Copy nothing from the entries below except the lines from the one containing "ATOM 57 N N" through the one containing "ATOM 96 C CA", and copy those exactly.

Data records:

────

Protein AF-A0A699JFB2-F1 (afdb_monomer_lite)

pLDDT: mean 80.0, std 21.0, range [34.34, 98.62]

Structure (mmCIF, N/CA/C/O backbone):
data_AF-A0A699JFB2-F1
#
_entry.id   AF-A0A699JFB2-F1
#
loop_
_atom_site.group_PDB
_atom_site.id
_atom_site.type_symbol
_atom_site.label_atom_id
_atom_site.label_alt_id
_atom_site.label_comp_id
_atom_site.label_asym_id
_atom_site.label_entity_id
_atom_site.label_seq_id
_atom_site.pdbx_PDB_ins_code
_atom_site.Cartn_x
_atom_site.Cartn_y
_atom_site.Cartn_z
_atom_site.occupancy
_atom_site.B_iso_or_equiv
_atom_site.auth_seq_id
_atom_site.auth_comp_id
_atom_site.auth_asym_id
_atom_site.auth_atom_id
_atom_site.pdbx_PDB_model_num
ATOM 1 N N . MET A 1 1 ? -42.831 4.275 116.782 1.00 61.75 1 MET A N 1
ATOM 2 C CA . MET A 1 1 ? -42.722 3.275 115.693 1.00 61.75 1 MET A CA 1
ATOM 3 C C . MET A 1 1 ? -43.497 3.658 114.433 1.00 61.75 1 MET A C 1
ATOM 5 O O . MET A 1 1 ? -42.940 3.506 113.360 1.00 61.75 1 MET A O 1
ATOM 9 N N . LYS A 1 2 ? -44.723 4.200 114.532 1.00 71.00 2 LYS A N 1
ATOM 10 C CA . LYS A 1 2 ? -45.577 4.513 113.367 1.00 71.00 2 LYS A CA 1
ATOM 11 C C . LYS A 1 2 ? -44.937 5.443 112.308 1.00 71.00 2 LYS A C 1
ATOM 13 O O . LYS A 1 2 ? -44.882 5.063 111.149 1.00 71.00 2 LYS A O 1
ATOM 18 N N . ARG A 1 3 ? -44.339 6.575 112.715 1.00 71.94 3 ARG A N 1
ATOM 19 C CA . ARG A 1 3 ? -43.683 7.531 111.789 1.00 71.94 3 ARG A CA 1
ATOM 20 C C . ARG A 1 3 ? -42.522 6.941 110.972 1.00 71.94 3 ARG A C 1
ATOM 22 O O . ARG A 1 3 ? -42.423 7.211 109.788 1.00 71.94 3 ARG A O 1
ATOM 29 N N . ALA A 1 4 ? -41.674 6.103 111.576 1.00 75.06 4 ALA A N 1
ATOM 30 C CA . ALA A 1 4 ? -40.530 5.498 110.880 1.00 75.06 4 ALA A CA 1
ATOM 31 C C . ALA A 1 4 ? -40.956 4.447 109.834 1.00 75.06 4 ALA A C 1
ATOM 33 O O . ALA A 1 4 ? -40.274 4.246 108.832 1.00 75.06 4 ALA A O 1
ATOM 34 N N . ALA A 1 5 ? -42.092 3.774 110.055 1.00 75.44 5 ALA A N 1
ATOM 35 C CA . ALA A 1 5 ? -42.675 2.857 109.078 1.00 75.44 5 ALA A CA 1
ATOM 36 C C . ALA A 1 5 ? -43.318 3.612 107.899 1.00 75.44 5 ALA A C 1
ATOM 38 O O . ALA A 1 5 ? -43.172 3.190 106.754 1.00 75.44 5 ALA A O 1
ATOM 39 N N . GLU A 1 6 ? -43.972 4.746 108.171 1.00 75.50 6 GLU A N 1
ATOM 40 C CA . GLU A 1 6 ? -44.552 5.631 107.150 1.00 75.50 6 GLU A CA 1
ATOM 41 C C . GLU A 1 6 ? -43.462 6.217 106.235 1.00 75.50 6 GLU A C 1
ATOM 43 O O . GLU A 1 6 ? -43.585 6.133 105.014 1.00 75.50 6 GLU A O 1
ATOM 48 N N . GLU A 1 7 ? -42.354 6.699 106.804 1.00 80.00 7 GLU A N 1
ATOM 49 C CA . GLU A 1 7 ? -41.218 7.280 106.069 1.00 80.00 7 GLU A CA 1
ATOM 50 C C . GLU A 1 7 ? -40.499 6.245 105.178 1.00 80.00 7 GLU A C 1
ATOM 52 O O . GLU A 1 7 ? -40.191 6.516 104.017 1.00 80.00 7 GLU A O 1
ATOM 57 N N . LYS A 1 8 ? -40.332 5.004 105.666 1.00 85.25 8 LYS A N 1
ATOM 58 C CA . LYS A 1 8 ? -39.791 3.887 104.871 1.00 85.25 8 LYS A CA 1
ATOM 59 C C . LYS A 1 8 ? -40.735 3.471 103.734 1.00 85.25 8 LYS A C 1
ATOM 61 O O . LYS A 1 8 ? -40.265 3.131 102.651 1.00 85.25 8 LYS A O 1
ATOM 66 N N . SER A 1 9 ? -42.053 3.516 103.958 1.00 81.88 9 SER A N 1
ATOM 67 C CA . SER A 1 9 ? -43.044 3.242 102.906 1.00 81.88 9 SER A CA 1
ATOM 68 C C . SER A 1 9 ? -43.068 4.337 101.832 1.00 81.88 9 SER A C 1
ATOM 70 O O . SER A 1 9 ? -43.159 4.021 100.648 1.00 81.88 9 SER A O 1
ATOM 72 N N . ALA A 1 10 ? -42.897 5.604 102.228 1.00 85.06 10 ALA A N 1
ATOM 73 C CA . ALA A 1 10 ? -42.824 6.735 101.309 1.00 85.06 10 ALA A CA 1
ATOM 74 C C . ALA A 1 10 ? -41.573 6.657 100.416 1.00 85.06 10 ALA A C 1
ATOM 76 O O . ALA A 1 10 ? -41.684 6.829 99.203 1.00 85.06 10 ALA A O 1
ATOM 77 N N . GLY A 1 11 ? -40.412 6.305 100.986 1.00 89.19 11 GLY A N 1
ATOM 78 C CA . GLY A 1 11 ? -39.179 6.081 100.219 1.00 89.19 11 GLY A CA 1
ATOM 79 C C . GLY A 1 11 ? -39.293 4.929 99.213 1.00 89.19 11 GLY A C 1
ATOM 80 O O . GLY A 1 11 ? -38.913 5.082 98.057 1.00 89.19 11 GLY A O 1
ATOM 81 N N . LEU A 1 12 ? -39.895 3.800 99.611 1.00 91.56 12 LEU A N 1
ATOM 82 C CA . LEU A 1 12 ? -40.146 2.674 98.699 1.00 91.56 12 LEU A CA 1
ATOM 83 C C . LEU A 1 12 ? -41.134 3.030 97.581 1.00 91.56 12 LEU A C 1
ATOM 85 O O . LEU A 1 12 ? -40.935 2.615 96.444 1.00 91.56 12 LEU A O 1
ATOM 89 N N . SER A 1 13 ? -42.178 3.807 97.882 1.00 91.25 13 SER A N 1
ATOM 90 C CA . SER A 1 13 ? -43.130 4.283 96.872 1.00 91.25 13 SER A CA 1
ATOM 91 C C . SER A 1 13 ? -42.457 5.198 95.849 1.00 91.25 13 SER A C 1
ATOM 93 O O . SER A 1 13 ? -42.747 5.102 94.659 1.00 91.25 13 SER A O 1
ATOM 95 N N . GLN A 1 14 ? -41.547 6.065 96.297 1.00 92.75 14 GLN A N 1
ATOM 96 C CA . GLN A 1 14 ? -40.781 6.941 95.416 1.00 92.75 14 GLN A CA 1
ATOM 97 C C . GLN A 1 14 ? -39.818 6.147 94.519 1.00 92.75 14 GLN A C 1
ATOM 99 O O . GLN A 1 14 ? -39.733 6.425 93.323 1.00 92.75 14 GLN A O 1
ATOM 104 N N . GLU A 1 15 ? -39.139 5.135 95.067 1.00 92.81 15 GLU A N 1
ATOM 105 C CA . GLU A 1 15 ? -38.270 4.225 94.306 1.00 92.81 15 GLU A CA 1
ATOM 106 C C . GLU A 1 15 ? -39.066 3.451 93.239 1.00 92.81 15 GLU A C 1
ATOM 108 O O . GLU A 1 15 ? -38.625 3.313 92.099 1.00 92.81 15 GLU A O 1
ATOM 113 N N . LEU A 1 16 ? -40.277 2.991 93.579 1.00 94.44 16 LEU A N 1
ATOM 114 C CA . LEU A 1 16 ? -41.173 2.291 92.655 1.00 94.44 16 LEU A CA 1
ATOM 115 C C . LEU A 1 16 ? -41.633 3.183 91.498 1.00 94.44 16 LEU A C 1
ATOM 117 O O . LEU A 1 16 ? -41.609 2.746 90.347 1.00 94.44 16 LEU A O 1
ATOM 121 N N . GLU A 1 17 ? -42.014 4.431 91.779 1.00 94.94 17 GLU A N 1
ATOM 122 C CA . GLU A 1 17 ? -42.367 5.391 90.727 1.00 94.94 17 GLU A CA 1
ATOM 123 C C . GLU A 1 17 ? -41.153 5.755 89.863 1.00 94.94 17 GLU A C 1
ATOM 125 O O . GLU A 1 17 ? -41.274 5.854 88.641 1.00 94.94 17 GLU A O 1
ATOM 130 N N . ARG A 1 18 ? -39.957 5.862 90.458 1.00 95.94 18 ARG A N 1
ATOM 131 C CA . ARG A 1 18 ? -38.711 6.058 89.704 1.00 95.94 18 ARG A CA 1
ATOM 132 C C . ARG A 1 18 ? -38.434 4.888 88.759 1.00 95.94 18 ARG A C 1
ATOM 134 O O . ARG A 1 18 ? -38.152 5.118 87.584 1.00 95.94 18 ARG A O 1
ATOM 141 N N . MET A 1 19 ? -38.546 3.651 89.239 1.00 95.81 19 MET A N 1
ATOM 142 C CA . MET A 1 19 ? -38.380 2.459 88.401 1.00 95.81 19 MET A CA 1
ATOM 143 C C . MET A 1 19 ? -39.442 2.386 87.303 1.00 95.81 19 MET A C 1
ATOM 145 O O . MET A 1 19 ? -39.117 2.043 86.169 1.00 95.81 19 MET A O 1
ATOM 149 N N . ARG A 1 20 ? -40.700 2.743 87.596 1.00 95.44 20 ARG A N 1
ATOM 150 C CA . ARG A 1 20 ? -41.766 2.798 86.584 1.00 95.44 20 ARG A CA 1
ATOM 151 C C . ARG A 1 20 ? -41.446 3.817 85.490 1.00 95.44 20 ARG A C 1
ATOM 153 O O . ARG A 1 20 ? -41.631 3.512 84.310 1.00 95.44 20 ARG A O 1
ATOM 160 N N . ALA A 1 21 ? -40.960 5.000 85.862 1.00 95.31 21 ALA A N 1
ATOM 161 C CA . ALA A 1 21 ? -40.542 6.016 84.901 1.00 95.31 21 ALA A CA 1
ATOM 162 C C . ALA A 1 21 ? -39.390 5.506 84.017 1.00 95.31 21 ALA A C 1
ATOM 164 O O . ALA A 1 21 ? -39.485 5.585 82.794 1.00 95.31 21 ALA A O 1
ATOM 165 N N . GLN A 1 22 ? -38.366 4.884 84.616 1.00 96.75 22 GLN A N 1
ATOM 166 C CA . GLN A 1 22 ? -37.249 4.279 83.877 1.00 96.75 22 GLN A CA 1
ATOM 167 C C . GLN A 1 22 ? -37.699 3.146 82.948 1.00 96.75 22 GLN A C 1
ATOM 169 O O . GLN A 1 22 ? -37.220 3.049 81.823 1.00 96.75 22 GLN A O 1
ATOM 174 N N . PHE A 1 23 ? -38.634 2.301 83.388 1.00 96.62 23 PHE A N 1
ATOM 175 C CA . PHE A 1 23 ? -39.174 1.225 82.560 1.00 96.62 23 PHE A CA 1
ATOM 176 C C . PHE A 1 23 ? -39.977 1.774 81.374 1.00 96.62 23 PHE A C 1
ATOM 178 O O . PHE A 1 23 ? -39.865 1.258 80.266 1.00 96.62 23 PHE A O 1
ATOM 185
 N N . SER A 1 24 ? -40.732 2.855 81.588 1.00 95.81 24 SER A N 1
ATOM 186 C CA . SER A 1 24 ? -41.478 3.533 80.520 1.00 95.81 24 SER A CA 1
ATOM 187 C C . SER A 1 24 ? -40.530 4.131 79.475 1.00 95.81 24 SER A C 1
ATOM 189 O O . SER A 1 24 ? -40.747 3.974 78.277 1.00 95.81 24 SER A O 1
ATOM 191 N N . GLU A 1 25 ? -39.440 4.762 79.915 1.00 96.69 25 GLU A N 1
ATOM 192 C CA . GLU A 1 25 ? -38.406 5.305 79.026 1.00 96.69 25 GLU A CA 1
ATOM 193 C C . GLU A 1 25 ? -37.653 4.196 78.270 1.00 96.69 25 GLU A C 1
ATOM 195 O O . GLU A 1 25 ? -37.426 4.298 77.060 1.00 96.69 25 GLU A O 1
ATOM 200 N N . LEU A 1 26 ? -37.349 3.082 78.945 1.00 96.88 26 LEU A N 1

────

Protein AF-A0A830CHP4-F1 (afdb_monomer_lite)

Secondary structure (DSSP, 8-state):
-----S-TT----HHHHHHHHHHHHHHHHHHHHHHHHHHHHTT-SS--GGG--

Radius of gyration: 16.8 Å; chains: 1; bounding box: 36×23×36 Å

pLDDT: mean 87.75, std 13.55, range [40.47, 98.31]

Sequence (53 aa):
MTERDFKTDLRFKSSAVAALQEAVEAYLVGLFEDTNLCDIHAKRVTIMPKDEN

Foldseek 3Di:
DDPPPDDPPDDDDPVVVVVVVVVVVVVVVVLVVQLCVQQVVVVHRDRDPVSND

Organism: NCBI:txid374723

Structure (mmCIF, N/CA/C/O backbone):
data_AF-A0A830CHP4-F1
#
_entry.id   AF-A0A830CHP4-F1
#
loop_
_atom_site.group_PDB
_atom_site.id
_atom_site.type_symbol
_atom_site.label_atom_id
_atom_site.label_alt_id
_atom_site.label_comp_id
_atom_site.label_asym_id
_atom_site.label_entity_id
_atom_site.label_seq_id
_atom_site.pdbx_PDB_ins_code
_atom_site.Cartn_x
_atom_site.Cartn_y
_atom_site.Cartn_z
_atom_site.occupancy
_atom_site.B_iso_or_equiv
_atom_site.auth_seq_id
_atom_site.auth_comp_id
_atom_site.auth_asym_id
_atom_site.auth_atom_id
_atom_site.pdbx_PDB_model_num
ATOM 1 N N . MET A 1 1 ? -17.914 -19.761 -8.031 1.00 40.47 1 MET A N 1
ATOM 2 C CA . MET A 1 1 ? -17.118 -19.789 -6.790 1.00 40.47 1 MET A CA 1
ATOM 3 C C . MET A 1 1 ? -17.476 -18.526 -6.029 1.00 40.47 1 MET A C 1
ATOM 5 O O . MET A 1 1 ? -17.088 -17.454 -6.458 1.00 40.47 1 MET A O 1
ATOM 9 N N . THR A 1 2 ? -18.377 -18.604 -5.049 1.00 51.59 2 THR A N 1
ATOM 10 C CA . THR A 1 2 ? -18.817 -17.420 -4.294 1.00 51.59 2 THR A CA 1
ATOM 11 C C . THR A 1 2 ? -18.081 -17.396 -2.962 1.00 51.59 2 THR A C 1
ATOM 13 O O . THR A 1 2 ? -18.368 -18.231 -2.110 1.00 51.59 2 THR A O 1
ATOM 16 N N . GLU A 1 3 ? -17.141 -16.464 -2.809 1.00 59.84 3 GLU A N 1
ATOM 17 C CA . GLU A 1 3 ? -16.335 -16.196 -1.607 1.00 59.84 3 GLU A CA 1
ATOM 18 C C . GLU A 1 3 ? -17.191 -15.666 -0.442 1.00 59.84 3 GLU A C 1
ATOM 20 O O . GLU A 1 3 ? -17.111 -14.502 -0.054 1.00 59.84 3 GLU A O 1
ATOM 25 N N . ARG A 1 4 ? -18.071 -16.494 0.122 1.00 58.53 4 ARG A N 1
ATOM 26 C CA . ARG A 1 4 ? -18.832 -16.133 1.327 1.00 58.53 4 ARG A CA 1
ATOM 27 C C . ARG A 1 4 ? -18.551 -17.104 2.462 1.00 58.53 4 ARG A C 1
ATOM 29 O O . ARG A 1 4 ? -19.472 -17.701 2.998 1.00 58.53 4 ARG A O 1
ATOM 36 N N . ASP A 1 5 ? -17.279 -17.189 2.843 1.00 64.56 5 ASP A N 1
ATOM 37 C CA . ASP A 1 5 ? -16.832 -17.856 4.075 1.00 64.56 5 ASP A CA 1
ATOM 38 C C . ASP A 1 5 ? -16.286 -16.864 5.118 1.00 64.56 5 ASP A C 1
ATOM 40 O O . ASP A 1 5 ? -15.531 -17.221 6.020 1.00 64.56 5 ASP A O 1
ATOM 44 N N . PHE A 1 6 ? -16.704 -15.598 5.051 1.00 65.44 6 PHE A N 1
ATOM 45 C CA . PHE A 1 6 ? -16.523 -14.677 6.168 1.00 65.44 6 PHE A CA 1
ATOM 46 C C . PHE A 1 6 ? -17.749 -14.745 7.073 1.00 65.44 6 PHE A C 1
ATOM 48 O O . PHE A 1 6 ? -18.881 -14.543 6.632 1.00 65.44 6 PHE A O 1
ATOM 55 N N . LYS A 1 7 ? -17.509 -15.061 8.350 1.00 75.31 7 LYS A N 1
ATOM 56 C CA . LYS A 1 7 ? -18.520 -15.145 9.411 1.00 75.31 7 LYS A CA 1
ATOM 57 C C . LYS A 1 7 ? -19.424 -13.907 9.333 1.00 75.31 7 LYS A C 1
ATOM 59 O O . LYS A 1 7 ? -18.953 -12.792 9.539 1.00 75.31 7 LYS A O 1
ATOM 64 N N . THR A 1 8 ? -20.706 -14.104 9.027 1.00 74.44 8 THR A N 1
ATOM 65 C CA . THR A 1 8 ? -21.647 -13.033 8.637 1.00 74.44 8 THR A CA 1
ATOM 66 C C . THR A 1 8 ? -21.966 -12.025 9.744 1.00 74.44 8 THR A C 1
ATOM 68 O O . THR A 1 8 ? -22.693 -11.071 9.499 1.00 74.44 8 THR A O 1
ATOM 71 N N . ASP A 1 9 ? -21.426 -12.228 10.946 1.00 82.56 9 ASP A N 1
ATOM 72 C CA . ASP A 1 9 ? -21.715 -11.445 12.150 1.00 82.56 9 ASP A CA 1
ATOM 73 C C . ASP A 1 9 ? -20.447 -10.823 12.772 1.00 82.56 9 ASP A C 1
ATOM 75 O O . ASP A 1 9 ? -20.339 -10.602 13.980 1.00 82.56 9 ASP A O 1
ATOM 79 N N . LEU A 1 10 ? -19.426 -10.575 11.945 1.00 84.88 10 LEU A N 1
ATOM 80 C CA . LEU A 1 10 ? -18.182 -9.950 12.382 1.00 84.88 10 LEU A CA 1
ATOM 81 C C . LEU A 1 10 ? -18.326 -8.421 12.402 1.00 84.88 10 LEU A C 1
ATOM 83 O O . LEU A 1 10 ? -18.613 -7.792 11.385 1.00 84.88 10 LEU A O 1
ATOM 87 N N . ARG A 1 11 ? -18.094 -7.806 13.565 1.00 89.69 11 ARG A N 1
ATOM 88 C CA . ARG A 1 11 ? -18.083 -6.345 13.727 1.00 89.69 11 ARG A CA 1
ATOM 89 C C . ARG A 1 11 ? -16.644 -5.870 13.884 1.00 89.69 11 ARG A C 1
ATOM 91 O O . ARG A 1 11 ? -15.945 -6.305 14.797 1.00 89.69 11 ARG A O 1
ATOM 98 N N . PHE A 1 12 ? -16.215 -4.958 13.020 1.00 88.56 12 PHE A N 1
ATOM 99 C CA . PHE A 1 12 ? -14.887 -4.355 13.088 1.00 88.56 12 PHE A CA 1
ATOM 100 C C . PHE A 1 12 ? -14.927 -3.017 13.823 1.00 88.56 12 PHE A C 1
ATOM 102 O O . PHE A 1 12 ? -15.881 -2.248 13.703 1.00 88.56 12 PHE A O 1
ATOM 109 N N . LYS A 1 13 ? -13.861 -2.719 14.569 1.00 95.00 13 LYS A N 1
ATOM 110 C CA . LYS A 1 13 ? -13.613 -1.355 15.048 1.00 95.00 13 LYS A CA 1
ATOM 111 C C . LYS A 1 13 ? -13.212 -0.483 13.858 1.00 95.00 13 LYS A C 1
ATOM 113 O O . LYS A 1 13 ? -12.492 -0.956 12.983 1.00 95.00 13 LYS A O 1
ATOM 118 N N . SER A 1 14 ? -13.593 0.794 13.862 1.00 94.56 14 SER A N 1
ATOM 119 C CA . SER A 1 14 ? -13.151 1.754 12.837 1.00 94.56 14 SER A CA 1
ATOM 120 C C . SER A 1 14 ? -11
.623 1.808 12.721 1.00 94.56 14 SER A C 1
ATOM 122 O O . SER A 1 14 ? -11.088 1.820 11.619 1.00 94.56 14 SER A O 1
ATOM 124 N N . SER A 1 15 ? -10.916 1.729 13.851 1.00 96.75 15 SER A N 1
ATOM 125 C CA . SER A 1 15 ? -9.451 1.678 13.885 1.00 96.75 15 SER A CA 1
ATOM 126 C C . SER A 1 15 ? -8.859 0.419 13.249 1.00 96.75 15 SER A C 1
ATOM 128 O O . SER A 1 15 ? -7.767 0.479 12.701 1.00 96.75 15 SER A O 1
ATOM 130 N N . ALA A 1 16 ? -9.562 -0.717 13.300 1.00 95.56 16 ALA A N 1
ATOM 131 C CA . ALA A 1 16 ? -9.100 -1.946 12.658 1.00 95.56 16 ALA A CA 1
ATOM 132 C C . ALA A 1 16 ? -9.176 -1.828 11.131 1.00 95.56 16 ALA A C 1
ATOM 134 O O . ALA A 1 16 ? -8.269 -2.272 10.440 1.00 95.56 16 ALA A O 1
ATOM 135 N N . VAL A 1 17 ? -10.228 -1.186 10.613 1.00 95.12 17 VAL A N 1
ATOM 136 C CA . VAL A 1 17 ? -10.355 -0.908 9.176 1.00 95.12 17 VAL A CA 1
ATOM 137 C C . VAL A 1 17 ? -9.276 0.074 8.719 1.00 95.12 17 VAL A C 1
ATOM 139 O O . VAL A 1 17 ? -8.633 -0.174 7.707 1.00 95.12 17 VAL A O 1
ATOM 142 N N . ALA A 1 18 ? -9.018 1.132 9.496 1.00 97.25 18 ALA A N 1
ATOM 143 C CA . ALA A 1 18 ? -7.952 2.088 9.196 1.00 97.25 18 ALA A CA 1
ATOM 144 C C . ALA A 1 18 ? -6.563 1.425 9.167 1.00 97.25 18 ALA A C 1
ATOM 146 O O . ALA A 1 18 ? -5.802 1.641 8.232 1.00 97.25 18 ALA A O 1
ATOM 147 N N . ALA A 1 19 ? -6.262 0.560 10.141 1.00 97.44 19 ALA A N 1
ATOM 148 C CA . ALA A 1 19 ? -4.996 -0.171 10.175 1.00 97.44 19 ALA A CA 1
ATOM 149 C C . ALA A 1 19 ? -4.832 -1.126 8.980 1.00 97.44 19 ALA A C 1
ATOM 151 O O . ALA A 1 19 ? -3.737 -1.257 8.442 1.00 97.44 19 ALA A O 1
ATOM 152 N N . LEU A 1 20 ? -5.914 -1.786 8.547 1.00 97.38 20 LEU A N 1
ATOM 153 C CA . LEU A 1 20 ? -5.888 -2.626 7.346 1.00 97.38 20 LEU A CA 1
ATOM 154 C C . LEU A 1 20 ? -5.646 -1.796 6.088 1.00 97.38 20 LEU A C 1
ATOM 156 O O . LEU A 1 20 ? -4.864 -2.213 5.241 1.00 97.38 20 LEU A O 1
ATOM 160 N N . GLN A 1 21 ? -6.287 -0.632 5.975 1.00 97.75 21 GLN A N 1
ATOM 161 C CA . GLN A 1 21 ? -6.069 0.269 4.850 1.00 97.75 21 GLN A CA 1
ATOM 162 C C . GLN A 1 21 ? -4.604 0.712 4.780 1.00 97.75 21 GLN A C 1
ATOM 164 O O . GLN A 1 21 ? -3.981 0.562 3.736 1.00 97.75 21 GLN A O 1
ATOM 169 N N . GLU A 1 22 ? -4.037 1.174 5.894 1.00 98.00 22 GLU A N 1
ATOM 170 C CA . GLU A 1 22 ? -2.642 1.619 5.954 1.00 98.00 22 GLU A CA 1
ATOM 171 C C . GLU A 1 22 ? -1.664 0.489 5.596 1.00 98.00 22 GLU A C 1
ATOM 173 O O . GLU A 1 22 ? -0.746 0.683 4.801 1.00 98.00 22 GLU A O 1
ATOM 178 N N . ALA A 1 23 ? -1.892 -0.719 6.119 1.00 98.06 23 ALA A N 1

────

*Written reply*
ATOM 57 N N . LYS A 1 8 ? -40.332 5.004 105.666 1.00 85.25 8 LYS A N 1
ATOM 58 C CA . LYS A 1 8 ? -39.791 3.887 104.871 1.00 85.25 8 LYS A CA 1
ATOM 59 C C . LYS A 1 8 ? -40.735 3.471 103.734 1.00 85.25 8 LYS A C 1
ATOM 61 O O . LYS A 1 8 ? -40.265 3.131 102.651 1.00 85.25 8 LYS A O 1
ATOM 66 N N . SER A 1 9 ? -42.053 3.516 103.958 1.00 81.88 9 SER A N 1
ATOM 67 C CA . SER A 1 9 ? -43.044 3.242 102.906 1.00 81.88 9 SER A CA 1
ATOM 68 C C . SER A 1 9 ? -43.068 4.337 101.832 1.00 81.88 9 SER A C 1
ATOM 70 O O . SER A 1 9 ? -43.159 4.021 100.648 1.00 81.88 9 SER A O 1
ATOM 72 N N . ALA A 1 10 ? -42.897 5.604 102.228 1.00 85.06 10 ALA A N 1
ATOM 73 C CA . ALA A 1 10 ? -42.824 6.735 101.309 1.00 85.06 10 ALA A CA 1
ATOM 74 C C . ALA A 1 10 ? -41.573 6.657 100.416 1.00 85.06 10 ALA A C 1
ATOM 76 O O . ALA A 1 10 ? -41.684 6.829 99.203 1.00 85.06 10 ALA A O 1
ATOM 77 N N . GLY A 1 11 ? -40.412 6.305 100.986 1.00 89.19 11 GLY A N 1
ATOM 78 C CA . GLY A 1 11 ? -39.179 6.081 100.219 1.00 89.19 11 GLY A CA 1
ATOM 79 C C . GLY A 1 11 ? -39.293 4.929 99.213 1.00 89.19 11 GLY A C 1
ATOM 80 O O . GLY A 1 11 ? -38.913 5.082 98.057 1.00 89.19 11 GLY A O 1
ATOM 81 N N . LEU A 1 12 ? -39.895 3.800 99.611 1.00 91.56 12 LEU A N 1
ATOM 82 C CA . LEU A 1 12 ? -40.146 2.674 98.699 1.00 91.56 12 LEU A CA 1
ATOM 83 C C . LEU A 1 12 ? -41.134 3.030 97.581 1.00 91.56 12 LEU A C 1
ATOM 85 O O . LEU A 1 12 ? -40.935 2.615 96.444 1.00 91.56 12 LEU A O 1
ATOM 89 N N . SER A 1 13 ? -42.178 3.807 97.882 1.00 91.25 13 SER A N 1
ATOM 90 C CA . SER A 1 13 ? -43.130 4.283 96.872 1.00 91.25 13 SER A CA 1
ATOM 91 C C . SER A 1 13 ? -42.457 5.198 95.849 1.00 91.25 13 SER A C 1
ATOM 93 O O . SER A 1 13 ? -42.747 5.102 94.659 1.00 91.25 13 SER A O 1
ATOM 95 N N . GLN A 1 14 ? -41.547 6.065 96.297 1.00 92.75 14 GLN A N 1
ATOM 96 C CA . GLN A 1 14 ? -40.781 6.941 95.416 1.00 92.75 14 GLN A CA 1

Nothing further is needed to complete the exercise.